Webalizer - Web Server Statistics (webalizer.conf)



Home


Webalizer is a program that looks at web server logs and produces detailed reports. The generated pages show the amount of hits your server received, pages clients went to and much more. It it a great tool you can use to better understand what people are looking for on your site and how you can better improve your content.

The Webalizer is a fast, free web server log file analysis program. It produces highly detailed, easily configurable usage reports in HTML format, for viewing with a standard web browser.





Can you show me an example of the report?

Sure. You can see an example report of what the Calomel.org config will generate here: Webalizer Example Report.





Looking at the webalizer.conf configuration

The configuration file will tell Webalizer what kind of reports we want generated. It will specify the location the resulting html pages will go and in what format. In this exercise we will be asking Webalizer for a general report for a site with the URL YOUR_HOST.com. Every report type is enabled in the example config file so you can get an idea of what you want to use.

NOTE: as of OpenBSD 4.3, packages and the ports collecting now contain Webalizer Xtended (RB21). This version adds extra repoting functions over standard Webalizer. If you have not already, we highly suggest upgrading to Webalizer Xtended.

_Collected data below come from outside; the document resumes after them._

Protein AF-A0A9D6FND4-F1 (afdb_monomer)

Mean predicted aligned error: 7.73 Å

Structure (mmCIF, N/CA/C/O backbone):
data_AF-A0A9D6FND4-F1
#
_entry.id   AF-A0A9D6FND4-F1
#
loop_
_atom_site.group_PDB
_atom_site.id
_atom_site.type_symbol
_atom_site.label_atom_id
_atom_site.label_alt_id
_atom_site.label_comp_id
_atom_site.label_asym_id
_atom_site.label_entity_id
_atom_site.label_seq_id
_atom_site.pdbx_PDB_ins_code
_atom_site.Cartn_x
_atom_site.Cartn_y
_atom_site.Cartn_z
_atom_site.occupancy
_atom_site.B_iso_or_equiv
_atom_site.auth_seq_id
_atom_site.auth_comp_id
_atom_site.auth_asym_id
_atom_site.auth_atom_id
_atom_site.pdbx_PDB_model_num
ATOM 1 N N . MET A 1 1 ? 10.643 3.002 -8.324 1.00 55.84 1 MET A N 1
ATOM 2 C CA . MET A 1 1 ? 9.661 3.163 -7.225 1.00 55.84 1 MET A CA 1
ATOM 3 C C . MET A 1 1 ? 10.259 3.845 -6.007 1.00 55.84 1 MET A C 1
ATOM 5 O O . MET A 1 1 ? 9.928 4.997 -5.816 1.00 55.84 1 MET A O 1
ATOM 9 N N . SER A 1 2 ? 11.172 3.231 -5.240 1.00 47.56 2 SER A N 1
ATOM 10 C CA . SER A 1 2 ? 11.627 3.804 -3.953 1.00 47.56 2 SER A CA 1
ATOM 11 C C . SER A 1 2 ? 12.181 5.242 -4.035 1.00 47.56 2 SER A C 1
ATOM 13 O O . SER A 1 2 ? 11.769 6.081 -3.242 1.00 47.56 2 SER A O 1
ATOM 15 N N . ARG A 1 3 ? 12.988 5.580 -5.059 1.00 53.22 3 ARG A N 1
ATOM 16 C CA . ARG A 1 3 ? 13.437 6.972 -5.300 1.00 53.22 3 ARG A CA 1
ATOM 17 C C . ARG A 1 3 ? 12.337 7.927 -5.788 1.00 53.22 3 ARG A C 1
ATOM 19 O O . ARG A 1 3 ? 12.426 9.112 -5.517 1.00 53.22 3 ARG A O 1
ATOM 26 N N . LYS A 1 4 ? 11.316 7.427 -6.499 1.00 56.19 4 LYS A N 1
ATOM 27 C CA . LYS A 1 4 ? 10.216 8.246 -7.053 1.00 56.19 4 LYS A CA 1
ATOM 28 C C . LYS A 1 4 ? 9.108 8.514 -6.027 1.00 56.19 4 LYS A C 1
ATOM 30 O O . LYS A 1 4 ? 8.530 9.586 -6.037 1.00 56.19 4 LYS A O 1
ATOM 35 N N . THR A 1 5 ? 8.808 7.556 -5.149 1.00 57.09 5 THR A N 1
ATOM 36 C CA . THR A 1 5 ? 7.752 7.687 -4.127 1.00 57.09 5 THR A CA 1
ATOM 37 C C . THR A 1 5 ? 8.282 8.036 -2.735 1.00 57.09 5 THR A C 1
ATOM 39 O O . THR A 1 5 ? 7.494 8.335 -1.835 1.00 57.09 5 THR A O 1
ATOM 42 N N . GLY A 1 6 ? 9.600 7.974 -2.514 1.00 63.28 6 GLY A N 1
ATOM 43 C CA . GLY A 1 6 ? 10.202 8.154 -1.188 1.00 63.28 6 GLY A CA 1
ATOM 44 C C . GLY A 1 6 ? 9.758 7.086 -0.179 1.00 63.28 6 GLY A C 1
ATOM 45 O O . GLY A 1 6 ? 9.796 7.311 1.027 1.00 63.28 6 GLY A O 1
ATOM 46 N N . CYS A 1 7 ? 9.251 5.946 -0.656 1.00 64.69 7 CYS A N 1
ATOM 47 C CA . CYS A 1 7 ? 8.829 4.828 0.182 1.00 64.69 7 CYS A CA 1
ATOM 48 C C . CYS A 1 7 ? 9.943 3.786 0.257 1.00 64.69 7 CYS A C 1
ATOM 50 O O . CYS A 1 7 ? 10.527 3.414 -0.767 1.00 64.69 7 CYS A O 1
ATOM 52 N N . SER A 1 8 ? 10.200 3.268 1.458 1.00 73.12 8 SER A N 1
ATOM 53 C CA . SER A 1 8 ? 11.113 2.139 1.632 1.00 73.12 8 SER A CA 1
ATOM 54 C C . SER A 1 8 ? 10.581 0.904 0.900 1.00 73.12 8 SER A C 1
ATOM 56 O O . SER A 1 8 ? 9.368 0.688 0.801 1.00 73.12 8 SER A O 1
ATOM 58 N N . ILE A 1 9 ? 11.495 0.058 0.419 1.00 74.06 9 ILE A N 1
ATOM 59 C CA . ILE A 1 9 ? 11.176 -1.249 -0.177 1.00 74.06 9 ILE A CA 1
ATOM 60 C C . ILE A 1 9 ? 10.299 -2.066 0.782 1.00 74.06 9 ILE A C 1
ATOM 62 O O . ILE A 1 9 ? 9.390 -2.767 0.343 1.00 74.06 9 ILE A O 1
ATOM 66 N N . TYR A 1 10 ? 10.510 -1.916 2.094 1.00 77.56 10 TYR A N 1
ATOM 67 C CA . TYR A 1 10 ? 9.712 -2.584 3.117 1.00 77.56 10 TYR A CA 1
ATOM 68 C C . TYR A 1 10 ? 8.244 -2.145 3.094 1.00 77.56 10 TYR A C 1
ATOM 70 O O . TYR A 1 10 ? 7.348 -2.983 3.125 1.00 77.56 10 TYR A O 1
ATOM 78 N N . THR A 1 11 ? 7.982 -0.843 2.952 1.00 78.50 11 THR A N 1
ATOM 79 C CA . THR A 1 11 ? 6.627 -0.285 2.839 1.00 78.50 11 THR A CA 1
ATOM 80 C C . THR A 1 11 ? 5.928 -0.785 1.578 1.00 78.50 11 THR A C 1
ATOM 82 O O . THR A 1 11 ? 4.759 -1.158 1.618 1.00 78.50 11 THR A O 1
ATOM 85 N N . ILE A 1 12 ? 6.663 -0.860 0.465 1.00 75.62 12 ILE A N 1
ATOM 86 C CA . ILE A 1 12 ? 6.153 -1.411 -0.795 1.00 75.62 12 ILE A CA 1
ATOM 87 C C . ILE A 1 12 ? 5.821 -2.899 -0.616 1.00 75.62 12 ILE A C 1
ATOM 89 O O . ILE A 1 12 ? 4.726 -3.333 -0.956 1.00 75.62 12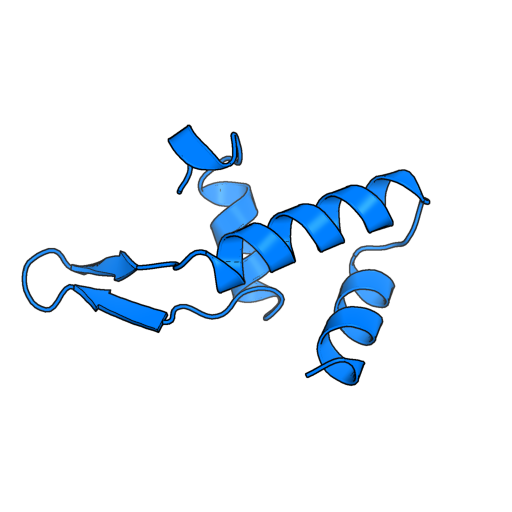 ILE A O 1
ATOM 93 N N . LYS A 1 13 ? 6.717 -3.692 -0.020 1.00 77.94 13 LYS A N 1
ATOM 94 C CA . LYS A 1 13 ? 6.479 -5.122 0.235 1.00 77.94 13 LYS A CA 1
ATOM 95 C C . LYS A 1 13 ? 5.294 -5.344 1.178 1.00 77.94 13 LYS A C 1
ATOM 97 O O . LYS A 1 13 ? 4.505 -6.260 0.963 1.00 77.94 13 LYS A O 1
ATOM 102 N N . PHE A 1 14 ? 5.149 -4.493 2.188 1.00 81.00 14 PHE A N 1
ATOM 103 C CA . PHE A 1 14 ? 4.047 -4.522 3.141 1.00 81.00 14 PHE A CA 1
ATOM 104 C C . PHE A 1 14 ? 2.701 -4.237 2.462 1.00 81.00 14 PHE A C 1
ATOM 106 O O . PHE A 1 14 ? 1.768 -5.026 2.599 1.00 81.00 14 PHE A O 1
ATOM 113 N N . TYR A 1 15 ? 2.612 -3.179 1.652 1.00 77.94 15 TYR A N 1
ATOM 114 C CA . TYR A 1 15 ? 1.396 -2.871 0.892 1.00 77.94 15 TYR A CA 1
ATOM 115 C C . TYR A 1 15 ? 1.093 -3.910 -0.189 1.00 77.94 15 TYR A C 1
ATOM 117 O O . TYR A 1 15 ? -0.072 -4.235 -0.406 1.00 77.94 15 TYR A O 1
ATOM 125 N N . TYR A 1 16 ? 2.118 -4.493 -0.809 1.00 78.31 16 TYR A N 1
ATOM 126 C CA . TYR A 1 16 ? 1.951 -5.615 -1.729 1.00 78.31 16 TYR A CA 1
ATOM 127 C C . TYR A 1 16 ? 1.359 -6.840 -1.024 1.00 78.31 16 TYR A C 1
ATOM 129 O O . TYR A 1 16 ? 0.377 -7.406 -1.491 1.00 78.31 16 TYR A O 1
ATOM 137 N N . LYS A 1 17 ? 1.898 -7.221 0.143 1.00 80.19 17 LYS A N 1
ATOM 138 C CA . LYS A 1 17 ? 1.389 -8.355 0.936 1.00 80.19 17 LYS A CA 1
ATOM 139 C C . LYS A 1 17 ? -0.050 -8.129 1.411 1.00 80.19 17 LYS A C 1
ATOM 141 O O . LYS A 1 17 ? -0.823 -9.074 1.517 1.00 80.19 17 LYS A O 1
ATOM 146 N N . LEU A 1 18 ? -0.415 -6.877 1.667 1.00 76.69 18 LEU A N 1
ATOM 147 C CA . LEU A 1 18 ? -1.782 -6.470 1.985 1.00 76.69 18 LEU A CA 1
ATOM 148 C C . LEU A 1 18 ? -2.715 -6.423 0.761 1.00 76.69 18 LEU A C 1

Please take some time and look the config file now. Make sure to change the example URL name YOUR_HOST.com to your real URL host name. All of the directives are fully commented.

Download the config here by doing a "save as" or just clicking on the link and choosing download. Before using the configuration file take a look it below or download it and look at the options. calomel.org webalizer.conf

#######################################################
###  Calomel.org  webalizer.conf   BEGIN
#######################################################
# LogFile defines the web server log file to use.  If not specified
# here or on on the command line, input will default to STDIN.  If
# the log filename ends in '.gz' (ie: a gzip compressed file), it will
# be decompressed on the fly as it is being read.

LogFile        /var/log/WEB_LOGS/access.log

# LogType defines the log type being processed.  Normally, the Webalizer
# expects a CLF or Combined web server log as input.  Using this option,
# you can process ftp logs as well (xferlog as produced by wu-ftp and
# others), or Squid native logs.  Values can be 'clf', 'ftp' or 'squid',
# with 'clf' the default.

LogType clf

# OutputDir is where you want to put the output files.  This should
# should be a full path name, however relative ones might work as well.
# If no output directory is specified, the current directory will be used.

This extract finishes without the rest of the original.